Wrapped in plastic to resist the salt waters of the Strait of Gibraltar, the cellphones are crucial links to humanitarian groups and maritime authorities, so those crossing the dangerous waters can send their locations for rescues.
Once ashore, the soaked but power-drained batteries are laid on the ground to absorb the warmth of the sun, which many believe will give the phones a few seconds of extra life to contact their relatives.
Emergency makeshift relief centers now dot Spain’s southern coast, testament to a surge in arrivals by sea as Italy’s clampdown sends migrants further westward.
Far-right, nationalist and populist politicians have gained ground in both Rome and Berlin, prompting the European Union to re-examine its migration policies. Last week EU leaders struck a deal on migration that most human rights organizations and activists call insufficient.

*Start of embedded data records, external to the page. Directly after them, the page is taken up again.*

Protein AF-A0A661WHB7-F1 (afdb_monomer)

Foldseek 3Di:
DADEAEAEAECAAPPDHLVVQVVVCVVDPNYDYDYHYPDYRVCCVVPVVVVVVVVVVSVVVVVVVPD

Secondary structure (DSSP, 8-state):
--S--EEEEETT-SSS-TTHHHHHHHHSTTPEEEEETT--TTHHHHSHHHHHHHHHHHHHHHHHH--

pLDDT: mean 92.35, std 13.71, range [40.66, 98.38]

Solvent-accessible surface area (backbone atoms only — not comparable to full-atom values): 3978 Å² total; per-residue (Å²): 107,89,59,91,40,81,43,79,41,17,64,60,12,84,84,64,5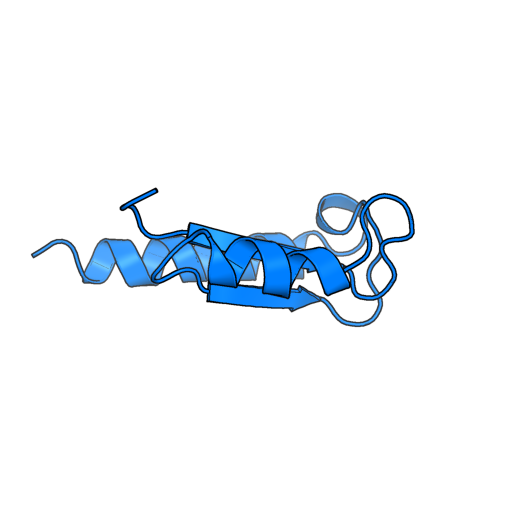2,50,74,52,52,60,61,47,42,77,66,26,64,82,42,47,81,47,71,40,78,96,22,33,73,58,24,68,74,78,40,40,67,63,47,50,49,55,53,50,52,55,54,52,58,54,63,68,65,71,118

Sequence (67 aa):
INIPTLILFGEHDNVVPPTNAELLAQKIAGSKIVIIHNAGHFFPIEVPETASQIIVDFVKQEVIELR

Mean predicted aligned error: 3.98 Å

Structure (mmCIF, N/CA/C/O backbone):
data_AF-A0A661WHB7-F1
#
_entry.id   AF-A0A661WHB7-F1
#
loop_
_atom_site.group_PDB
_atom_site.id
_atom_site.type_symbol
_atom_site.label_atom_id
_atom_site.label_alt_id
_atom_site.label_comp_id
_atom_site.label_asym_id
_atom_site.label_entity_id
_atom_site.label_seq_id
_atom_site.pdbx_PDB_ins_code
_atom_site.Cartn_x
_atom_site.Cartn_y
_atom_site.Cartn_z
_atom_site.occupancy
_atom_site.B_iso_or_equiv
_atom_site.auth_seq_id
_atom_site.auth_comp_id
_atom_site.auth_asym_id
_atom_site.auth_atom_id
_atom_site.pdbx_PDB_model_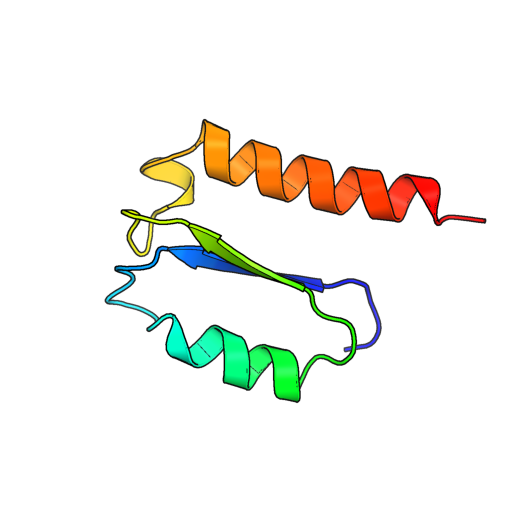num
ATOM 1 N N . ILE A 1 1 ? -6.596 -12.105 13.086 1.00 88.75 1 ILE A N 1
ATOM 2 C CA . ILE A 1 1 ? -5.774 -10.891 13.305 1.00 88.75 1 ILE A CA 1
ATOM 3 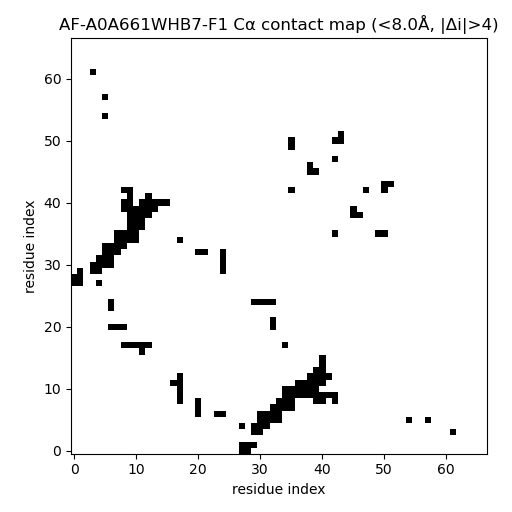C C . ILE A 1 1 ? -6.765 -9.802 13.661 1.00 88.75 1 ILE A C 1
ATOM 5 O O . ILE A 1 1 ? -7.686 -9.611 12.881 1.00 88.75 1 ILE A O 1
ATOM 9 N N . ASN A 1 2 ? -6.642 -9.196 14.846 1.00 89.50 2 ASN A N 1
ATOM 10 C CA . ASN A 1 2 ? -7.679 -8.321 15.422 1.00 89.50 2 ASN A CA 1
ATOM 11 C C . ASN A 1 2 ? -7.128 -6.931 15.792 1.00 89.50 2 ASN A C 1
ATOM 13 O O . ASN A 1 2 ? -7.676 -6.258 16.656 1.00 89.50 2 ASN A O 1
ATOM 17 N N . ILE A 1 3 ? -6.004 -6.544 15.190 1.00 92.00 3 ILE A N 1
ATOM 18 C CA . ILE A 1 3 ? -5.383 -5.227 15.354 1.00 92.00 3 ILE A CA 1
ATOM 19 C C . ILE A 1 3 ? -5.515 -4.449 14.040 1.00 92.00 3 ILE A C 1
ATOM 21 O O . ILE A 1 3 ? -5.545 -5.091 12.979 1.00 92.00 3 ILE A O 1
ATOM 25 N N . PRO A 1 4 ? -5.557 -3.104 14.077 1.00 93.88 4 PRO A N 1
ATOM 26 C CA . PRO A 1 4 ? -5.509 -2.294 12.867 1.00 93.88 4 PRO A CA 1
ATOM 27 C C . PRO A 1 4 ? -4.341 -2.726 11.981 1.00 93.88 4 PRO A C 1
ATOM 29 O O . PRO A 1 4 ? -3.210 -2.867 12.444 1.00 93.88 4 PRO A O 1
ATOM 32 N N . THR A 1 5 ? -4.622 -2.983 10.705 1.00 96.81 5 THR A N 1
ATOM 33 C CA . THR A 1 5 ? -3.631 -3.510 9.762 1.00 96.81 5 THR A CA 1
ATOM 34 C C . THR A 1 5 ? -3.672 -2.721 8.463 1.00 96.81 5 THR A C 1
ATOM 36 O O . THR A 1 5 ? -4.731 -2.567 7.857 1.00 96.81 5 THR A O 1
ATOM 39 N N . LEU A 1 6 ? -2.509 -2.264 8.011 1.00 98.12 6 LEU A N 1
ATOM 40 C CA . LEU A 1 6 ? -2.311 -1.708 6.679 1.00 98.12 6 LEU A CA 1
ATOM 41 C C . LEU A 1 6 ? -1.701 -2.781 5.771 1.00 98.12 6 LEU A C 1
ATOM 43 O O . LEU A 1 6 ? -0.682 -3.380 6.108 1.00 98.12 6 LEU A O 1
ATOM 47 N N . ILE A 1 7 ? -2.316 -2.998 4.614 1.00 98.12 7 ILE A N 1
ATOM 48 C CA . ILE A 1 7 ? -1.809 -3.829 3.525 1.00 98.12 7 ILE A CA 1
ATOM 49 C C . ILE A 1 7 ? -1.329 -2.872 2.430 1.00 98.12 7 ILE A C 1
ATOM 51 O O . ILE A 1 7 ? -2.143 -2.191 1.808 1.00 98.12 7 ILE A O 1
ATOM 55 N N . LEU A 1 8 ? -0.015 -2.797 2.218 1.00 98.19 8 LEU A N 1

In Spain, meanwhile, about 15,000 migrants have already entered this year via the short but treacherous trip across the strait, the International Organization for Migration says. The trip is less than 9 miles (14 kilometers) from Morocco to Spain’s southern beach town of Tarifa.
Over 2,700 more migrants crossed into Spain by land in its North African enclaves of Ceuta and Melilla.
Disoriented and exhausted, groups of mostly men and teenagers, with some women with newborns, debark from the rescue boats. They shiver from the cold journey but are mostly grateful for the rescuers.
While most sub-Saharan migrants hope to be picked up by Spanish rescuers as soon as they leave Morocco’s territorial waters, some try desperately to get all the way to an Andalusian beach in order to evade near-certain deportation.
As Associated Press journalists found out last week during a trip to document the uptick in Mediterranean Sea arrivals, that situation causes tensions between rescuers and migrants. Often, migrants refuse help or jump out from rescue vessels as they enter the Spanish ports of Tarifa, Barbate or Algeciras.
To avoid clashes, civil guard officials have begun sailing alongside rescuers. Last Friday, an Italian coast guard ship operated by Frontex, the European border agency, escorted a Spanish rescue boat to the entrance to Tarifa’s port. On arrival, its Moroccan passengers — including women and children — were seen bound to each other by their wrists.
The situation has also prompted a surge of rubber boats carrying exclusively Moroccan teenagers who, as underage unaccompanied migrants, are allowed to remain under the care of authorities until they can reunite with relatives already living in Europe.
On June 29, a group of 34 of them arrived in a secluded beach near Tarifa. They were jubilant, cold and hungry when police, Red Cross volunteers and journalists found them near an old lighthouse.
Their boat lay deflated on the sand, at the mercy of the surging tide.